What the task asks: Using the records below, give again exactly the lines from the line that contains "ATOM 311 C C" through the line that contains "ATOM 328 C CA", both ends included, and only those.
***** Task input *****
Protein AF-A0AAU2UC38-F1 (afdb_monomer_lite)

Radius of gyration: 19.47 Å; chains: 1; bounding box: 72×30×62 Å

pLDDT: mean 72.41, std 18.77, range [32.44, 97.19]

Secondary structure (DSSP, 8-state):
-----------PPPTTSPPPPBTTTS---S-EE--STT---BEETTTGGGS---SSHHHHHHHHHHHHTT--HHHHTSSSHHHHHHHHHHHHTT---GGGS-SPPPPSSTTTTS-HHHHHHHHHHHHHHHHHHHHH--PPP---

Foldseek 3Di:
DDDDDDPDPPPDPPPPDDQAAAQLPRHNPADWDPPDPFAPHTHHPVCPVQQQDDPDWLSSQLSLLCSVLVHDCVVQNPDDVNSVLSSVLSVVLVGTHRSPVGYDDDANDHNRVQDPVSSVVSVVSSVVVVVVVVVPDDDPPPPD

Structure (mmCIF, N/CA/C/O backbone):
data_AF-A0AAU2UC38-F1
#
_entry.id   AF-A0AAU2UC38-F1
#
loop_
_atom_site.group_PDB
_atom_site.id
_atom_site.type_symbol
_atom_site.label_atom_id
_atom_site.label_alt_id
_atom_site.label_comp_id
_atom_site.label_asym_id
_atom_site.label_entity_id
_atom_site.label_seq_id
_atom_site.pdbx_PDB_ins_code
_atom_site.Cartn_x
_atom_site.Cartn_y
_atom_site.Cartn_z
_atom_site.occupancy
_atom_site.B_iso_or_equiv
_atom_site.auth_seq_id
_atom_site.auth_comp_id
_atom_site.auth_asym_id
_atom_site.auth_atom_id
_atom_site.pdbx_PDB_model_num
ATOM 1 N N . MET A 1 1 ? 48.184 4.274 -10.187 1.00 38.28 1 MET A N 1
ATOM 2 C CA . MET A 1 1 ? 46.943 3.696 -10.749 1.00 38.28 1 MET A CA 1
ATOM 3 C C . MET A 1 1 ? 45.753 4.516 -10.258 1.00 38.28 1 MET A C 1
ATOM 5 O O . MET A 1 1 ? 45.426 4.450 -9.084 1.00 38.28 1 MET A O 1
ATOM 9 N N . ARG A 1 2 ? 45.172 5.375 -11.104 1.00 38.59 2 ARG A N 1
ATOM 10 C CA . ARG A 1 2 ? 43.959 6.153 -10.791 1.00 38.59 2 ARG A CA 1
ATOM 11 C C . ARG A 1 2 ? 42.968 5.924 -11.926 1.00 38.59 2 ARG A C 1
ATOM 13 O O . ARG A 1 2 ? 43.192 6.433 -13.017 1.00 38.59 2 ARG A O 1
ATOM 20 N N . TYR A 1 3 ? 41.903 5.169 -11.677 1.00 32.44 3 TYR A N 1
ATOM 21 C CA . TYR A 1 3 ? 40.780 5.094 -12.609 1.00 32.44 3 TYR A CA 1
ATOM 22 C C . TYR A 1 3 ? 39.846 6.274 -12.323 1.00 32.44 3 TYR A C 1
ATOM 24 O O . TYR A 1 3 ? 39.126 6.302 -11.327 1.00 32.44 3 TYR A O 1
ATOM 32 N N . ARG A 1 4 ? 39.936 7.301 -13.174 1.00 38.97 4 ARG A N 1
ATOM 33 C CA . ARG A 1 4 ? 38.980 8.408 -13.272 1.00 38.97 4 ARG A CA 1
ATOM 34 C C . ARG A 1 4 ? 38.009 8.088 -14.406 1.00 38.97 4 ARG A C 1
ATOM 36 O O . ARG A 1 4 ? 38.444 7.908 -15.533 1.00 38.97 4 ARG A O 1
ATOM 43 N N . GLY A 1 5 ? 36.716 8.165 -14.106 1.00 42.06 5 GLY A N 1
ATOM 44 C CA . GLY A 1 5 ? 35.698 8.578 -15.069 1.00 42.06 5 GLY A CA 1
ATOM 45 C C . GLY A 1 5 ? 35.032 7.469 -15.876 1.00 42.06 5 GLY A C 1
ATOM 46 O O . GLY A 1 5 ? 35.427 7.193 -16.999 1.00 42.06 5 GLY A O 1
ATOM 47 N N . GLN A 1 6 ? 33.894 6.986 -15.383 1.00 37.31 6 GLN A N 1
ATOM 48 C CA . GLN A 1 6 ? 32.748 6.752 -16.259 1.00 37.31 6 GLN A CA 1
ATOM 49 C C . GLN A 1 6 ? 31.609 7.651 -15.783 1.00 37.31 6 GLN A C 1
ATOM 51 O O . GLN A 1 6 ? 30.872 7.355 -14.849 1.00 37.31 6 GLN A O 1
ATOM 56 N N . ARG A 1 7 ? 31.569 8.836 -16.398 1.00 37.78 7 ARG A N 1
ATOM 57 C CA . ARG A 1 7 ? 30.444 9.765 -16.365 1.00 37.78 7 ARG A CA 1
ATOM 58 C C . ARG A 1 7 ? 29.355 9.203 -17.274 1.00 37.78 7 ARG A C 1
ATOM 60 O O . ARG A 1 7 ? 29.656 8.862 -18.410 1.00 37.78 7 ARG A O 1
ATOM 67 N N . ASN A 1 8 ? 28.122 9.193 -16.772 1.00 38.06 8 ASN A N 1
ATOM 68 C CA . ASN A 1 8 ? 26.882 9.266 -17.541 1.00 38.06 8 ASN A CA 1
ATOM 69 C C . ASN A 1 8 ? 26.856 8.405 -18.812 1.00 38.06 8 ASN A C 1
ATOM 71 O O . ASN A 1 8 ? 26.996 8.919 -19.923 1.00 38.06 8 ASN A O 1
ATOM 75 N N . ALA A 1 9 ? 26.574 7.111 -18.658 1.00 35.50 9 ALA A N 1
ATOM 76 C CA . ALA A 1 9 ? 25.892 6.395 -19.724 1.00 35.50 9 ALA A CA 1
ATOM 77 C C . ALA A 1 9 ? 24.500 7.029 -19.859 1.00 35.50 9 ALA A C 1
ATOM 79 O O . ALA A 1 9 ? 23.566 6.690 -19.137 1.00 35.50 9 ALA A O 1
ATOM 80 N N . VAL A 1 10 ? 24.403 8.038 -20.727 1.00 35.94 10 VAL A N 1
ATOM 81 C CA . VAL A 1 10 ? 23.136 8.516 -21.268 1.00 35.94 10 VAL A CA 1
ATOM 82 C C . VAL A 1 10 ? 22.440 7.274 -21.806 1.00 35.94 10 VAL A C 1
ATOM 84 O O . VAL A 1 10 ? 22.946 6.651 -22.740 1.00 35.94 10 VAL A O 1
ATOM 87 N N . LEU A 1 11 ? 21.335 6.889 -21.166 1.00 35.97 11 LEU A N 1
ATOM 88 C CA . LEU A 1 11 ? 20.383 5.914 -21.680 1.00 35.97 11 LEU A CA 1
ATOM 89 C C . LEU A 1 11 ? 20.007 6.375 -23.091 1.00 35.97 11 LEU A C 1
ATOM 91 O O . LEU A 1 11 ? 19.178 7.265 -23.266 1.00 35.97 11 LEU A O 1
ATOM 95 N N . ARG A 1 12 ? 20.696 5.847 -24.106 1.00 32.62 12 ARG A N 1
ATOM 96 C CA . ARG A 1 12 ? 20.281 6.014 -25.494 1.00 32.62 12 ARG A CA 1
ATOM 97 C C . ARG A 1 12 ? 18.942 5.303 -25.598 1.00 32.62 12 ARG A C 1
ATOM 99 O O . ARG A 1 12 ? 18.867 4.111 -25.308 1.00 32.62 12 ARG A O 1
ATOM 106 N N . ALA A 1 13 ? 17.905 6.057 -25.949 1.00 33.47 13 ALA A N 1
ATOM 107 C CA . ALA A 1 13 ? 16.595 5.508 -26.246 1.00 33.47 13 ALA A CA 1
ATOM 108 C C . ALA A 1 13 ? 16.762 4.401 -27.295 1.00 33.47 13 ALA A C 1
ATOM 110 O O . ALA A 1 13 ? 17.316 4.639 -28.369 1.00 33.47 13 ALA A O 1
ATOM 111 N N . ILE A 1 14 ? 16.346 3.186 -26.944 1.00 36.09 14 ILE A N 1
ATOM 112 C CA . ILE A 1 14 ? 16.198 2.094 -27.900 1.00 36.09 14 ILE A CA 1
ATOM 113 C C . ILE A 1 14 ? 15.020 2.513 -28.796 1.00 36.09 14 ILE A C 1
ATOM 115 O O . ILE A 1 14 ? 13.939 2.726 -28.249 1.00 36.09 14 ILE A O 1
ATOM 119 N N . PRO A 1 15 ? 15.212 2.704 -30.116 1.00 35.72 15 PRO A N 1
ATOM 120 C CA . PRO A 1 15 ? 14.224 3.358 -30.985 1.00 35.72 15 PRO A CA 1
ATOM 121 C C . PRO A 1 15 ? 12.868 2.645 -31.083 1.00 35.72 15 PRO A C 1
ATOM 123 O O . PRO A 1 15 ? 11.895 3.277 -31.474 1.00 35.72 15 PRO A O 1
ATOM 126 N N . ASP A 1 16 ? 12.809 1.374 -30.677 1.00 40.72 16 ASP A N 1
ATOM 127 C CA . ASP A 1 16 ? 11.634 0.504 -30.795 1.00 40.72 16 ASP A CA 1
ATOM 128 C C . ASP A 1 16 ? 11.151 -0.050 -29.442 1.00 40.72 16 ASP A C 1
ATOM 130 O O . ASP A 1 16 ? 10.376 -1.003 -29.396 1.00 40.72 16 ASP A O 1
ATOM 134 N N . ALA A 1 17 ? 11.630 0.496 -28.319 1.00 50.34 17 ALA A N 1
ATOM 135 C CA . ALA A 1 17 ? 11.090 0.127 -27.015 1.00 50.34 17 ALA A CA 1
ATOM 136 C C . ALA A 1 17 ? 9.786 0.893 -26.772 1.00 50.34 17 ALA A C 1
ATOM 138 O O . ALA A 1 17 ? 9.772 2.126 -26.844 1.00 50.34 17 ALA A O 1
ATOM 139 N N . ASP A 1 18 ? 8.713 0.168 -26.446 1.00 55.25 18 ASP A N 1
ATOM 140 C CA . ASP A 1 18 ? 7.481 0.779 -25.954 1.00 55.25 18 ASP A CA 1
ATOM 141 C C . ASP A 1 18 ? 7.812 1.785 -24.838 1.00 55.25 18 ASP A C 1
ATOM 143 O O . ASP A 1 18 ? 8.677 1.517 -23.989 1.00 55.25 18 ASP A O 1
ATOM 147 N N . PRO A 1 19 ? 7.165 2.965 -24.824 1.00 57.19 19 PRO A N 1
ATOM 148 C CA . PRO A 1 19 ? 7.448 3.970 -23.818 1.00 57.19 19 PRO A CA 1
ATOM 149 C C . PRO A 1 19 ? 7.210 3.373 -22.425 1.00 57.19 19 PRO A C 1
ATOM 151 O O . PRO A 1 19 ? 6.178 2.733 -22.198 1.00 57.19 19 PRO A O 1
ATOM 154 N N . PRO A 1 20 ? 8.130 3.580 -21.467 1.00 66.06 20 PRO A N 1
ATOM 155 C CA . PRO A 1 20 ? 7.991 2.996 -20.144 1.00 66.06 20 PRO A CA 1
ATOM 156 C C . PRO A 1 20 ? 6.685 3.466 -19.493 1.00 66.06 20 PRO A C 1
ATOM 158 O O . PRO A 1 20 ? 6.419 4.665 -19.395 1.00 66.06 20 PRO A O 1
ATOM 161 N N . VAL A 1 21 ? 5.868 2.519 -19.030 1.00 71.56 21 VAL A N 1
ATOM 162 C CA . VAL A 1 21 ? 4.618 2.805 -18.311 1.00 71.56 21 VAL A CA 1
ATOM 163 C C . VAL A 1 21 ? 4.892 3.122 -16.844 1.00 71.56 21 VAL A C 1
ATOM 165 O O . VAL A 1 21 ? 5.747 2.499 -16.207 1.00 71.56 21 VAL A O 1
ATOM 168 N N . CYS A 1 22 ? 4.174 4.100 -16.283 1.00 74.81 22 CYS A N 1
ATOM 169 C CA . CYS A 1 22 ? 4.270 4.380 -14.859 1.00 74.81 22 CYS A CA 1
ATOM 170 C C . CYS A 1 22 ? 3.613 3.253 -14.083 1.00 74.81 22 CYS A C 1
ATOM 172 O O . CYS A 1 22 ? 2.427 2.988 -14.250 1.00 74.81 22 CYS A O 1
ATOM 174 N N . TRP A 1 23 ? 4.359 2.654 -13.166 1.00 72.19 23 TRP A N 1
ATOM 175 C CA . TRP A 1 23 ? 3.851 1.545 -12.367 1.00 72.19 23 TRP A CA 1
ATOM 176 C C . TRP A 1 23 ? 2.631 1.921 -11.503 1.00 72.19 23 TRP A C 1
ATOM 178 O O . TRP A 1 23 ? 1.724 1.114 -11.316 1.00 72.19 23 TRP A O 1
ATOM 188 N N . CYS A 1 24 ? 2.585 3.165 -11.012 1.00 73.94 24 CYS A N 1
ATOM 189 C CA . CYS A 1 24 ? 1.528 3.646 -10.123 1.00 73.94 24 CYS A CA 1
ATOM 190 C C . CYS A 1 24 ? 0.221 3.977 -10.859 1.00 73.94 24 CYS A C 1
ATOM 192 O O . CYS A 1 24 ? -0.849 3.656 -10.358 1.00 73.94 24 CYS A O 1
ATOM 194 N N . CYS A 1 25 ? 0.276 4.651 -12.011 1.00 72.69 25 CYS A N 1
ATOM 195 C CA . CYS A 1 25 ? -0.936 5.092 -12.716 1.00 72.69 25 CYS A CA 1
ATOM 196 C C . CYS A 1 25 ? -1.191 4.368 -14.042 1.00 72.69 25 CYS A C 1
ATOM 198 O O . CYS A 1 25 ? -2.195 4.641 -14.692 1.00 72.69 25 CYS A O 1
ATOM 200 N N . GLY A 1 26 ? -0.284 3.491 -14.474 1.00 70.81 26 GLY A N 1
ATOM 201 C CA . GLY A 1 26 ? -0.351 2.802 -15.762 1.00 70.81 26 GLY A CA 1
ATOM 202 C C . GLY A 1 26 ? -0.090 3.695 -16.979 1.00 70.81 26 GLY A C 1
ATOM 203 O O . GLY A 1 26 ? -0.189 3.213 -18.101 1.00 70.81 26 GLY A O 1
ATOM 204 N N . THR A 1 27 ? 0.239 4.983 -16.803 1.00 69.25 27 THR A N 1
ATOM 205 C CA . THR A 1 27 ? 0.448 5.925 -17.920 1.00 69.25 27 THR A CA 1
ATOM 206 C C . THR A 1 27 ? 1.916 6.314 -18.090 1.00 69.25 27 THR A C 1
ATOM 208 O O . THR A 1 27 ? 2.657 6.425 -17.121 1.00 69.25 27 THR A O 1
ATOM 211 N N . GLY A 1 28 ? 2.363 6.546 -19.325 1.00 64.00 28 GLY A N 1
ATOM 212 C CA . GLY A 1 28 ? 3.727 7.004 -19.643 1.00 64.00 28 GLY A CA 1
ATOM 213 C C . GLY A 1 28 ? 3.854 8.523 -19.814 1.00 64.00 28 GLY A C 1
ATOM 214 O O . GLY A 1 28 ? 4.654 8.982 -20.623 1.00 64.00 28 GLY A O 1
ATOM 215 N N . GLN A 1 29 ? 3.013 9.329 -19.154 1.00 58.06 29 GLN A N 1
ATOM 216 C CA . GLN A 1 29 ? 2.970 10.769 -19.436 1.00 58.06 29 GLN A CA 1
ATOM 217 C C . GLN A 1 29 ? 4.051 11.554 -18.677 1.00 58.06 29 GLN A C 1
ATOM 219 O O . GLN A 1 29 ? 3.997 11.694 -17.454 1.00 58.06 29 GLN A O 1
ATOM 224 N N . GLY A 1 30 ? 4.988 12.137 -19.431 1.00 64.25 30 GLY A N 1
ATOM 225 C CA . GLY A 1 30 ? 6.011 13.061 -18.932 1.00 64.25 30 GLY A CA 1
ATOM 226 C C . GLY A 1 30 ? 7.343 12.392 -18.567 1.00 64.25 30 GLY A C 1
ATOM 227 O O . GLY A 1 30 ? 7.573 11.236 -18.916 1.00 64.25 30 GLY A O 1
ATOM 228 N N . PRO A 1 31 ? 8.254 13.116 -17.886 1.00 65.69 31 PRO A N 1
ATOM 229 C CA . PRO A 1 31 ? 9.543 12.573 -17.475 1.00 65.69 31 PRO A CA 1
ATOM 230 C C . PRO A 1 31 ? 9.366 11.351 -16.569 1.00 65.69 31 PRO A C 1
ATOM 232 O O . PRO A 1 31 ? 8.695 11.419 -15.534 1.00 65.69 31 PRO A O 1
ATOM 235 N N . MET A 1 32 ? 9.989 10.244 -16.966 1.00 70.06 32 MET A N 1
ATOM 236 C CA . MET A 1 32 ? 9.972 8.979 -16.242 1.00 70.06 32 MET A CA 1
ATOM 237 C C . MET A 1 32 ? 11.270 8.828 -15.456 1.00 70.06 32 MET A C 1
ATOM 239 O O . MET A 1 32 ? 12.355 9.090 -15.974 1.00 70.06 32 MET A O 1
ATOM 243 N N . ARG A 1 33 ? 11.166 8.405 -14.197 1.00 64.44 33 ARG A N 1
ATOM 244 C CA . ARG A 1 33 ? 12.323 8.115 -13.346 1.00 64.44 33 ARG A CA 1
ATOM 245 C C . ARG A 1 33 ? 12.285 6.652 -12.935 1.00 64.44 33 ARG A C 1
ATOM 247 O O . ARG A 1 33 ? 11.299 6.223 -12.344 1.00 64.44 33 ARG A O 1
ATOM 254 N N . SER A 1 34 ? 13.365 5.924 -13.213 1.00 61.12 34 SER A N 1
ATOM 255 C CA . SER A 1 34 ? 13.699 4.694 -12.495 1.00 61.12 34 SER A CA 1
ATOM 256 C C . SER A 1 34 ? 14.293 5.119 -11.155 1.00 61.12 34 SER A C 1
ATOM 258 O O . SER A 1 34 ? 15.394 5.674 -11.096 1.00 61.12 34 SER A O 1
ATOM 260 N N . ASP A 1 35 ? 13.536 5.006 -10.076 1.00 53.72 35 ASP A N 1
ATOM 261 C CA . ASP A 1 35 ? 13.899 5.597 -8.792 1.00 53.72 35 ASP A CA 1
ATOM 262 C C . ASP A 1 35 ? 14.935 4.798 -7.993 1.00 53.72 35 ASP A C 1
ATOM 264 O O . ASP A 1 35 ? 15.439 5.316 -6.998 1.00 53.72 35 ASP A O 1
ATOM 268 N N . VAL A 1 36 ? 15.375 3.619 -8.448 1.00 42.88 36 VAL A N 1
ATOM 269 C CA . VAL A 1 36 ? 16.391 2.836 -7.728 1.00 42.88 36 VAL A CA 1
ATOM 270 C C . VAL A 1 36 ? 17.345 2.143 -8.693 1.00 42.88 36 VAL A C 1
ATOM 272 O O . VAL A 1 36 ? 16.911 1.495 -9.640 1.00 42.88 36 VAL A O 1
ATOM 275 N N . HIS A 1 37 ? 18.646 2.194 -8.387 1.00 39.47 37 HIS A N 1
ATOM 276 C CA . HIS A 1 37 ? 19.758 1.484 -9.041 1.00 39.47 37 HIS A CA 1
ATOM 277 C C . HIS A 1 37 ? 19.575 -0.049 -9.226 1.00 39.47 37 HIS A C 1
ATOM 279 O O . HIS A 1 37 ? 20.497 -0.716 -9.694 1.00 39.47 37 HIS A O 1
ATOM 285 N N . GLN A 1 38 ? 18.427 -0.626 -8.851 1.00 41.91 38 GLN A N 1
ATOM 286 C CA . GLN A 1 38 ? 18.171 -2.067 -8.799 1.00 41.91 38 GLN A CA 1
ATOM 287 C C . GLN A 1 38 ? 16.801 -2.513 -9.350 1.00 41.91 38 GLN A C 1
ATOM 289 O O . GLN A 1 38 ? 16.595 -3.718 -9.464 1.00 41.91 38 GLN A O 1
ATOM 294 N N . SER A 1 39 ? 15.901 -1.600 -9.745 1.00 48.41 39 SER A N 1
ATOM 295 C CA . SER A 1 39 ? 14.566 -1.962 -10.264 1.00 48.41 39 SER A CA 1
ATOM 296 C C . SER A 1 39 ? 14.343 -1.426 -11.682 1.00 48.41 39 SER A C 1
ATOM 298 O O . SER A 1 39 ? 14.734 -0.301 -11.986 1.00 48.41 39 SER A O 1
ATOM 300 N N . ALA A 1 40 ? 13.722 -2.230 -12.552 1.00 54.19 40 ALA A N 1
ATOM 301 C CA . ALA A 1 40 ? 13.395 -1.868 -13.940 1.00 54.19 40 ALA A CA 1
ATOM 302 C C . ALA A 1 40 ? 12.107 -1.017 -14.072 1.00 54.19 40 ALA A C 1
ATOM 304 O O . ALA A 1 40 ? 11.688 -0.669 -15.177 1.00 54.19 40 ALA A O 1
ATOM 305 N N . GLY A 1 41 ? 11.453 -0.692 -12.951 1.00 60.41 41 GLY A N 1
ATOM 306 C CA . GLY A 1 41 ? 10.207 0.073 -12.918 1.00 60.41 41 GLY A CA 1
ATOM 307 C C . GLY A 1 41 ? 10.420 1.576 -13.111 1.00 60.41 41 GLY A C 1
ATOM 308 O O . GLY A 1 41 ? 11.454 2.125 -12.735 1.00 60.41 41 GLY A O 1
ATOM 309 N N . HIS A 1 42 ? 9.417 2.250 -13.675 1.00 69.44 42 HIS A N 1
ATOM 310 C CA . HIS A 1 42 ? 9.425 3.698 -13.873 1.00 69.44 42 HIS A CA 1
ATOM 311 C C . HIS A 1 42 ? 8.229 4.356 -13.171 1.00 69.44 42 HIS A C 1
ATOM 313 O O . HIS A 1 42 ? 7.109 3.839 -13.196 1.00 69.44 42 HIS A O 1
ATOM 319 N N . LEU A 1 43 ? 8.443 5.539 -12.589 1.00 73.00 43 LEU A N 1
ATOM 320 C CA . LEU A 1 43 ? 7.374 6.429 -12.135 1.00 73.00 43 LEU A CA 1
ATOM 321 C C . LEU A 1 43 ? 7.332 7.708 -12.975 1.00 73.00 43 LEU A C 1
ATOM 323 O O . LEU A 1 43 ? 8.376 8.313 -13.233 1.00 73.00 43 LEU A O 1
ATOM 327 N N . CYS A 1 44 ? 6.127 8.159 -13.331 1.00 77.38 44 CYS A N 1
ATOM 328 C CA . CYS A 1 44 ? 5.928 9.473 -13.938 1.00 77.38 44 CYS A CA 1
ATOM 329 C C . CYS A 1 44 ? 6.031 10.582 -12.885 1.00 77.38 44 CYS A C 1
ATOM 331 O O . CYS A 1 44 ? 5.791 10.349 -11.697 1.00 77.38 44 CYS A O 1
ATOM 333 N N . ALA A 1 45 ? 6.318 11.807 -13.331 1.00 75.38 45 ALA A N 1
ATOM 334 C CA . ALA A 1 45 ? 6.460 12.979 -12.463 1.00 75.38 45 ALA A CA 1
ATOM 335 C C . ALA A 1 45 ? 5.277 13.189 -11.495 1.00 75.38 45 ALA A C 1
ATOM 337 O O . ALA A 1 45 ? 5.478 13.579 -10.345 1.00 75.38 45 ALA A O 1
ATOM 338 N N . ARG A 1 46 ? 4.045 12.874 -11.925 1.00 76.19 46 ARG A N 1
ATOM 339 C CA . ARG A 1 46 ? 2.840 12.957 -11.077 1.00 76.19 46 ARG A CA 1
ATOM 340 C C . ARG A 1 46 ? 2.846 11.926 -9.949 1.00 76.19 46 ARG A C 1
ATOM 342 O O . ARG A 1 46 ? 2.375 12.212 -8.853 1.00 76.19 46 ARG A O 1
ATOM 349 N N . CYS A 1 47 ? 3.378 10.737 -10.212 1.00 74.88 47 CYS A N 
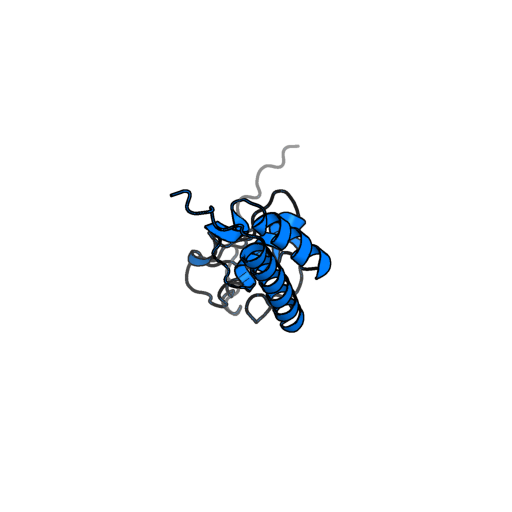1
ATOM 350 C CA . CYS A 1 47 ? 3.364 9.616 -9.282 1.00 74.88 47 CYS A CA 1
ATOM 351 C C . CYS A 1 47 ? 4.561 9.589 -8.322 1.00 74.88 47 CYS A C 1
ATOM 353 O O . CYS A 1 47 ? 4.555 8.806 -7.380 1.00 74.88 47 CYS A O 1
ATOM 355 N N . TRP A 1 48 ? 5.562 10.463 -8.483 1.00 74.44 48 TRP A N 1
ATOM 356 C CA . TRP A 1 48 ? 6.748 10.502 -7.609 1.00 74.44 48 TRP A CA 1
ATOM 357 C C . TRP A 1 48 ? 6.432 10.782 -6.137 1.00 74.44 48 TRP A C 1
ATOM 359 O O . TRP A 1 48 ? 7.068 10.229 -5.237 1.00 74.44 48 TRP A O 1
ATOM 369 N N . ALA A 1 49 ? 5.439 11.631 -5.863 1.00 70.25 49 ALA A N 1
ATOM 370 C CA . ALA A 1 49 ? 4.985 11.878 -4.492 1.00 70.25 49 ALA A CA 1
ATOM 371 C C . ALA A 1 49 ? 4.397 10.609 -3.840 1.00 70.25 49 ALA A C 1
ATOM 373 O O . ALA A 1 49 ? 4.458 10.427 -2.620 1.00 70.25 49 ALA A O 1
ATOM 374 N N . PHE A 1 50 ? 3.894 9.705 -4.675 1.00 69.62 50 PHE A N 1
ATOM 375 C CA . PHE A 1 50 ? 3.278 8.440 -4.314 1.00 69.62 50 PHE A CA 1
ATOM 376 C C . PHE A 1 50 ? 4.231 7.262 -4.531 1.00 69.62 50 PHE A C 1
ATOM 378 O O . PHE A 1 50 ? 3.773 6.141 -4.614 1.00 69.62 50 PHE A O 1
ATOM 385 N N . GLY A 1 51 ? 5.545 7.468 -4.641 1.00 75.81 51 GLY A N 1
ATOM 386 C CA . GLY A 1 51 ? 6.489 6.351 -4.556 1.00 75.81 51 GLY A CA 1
*****
The completed task:
ATOM 311 C C . HIS A 1 42 ? 8.229 4.356 -13.171 1.00 69.44 42 HIS A C 1
ATOM 313 O O . HIS A 1 42 ? 7.109 3.839 -13.196 1.00 69.44 42 HIS A O 1
ATOM 319 N N . LEU A 1 43 ? 8.443 5.539 -12.589 1.00 73.00 43 LEU A N 1
ATOM 320 C CA . LEU A 1 43 ? 7.374 6.429 -12.135 1.00 73.00 43 LEU A CA 1
ATOM 321 C C . LEU A 1 43 ? 7.332 7.708 -12.975 1.00 73.00 43 LEU A C 1
ATOM 323 O O . LEU A 1 43 ? 8.376 8.313 -13.233 1.00 73.00 43 LEU A O 1
ATOM 327 N N . CYS A 1 44 ? 6.127 8.159 -13.331 1.00 77.38 44 CYS A N 1
ATOM 328 C CA . CYS A 1 44 ? 5.928 9.473 -13.938 1.00 77.38 44 CYS A CA 1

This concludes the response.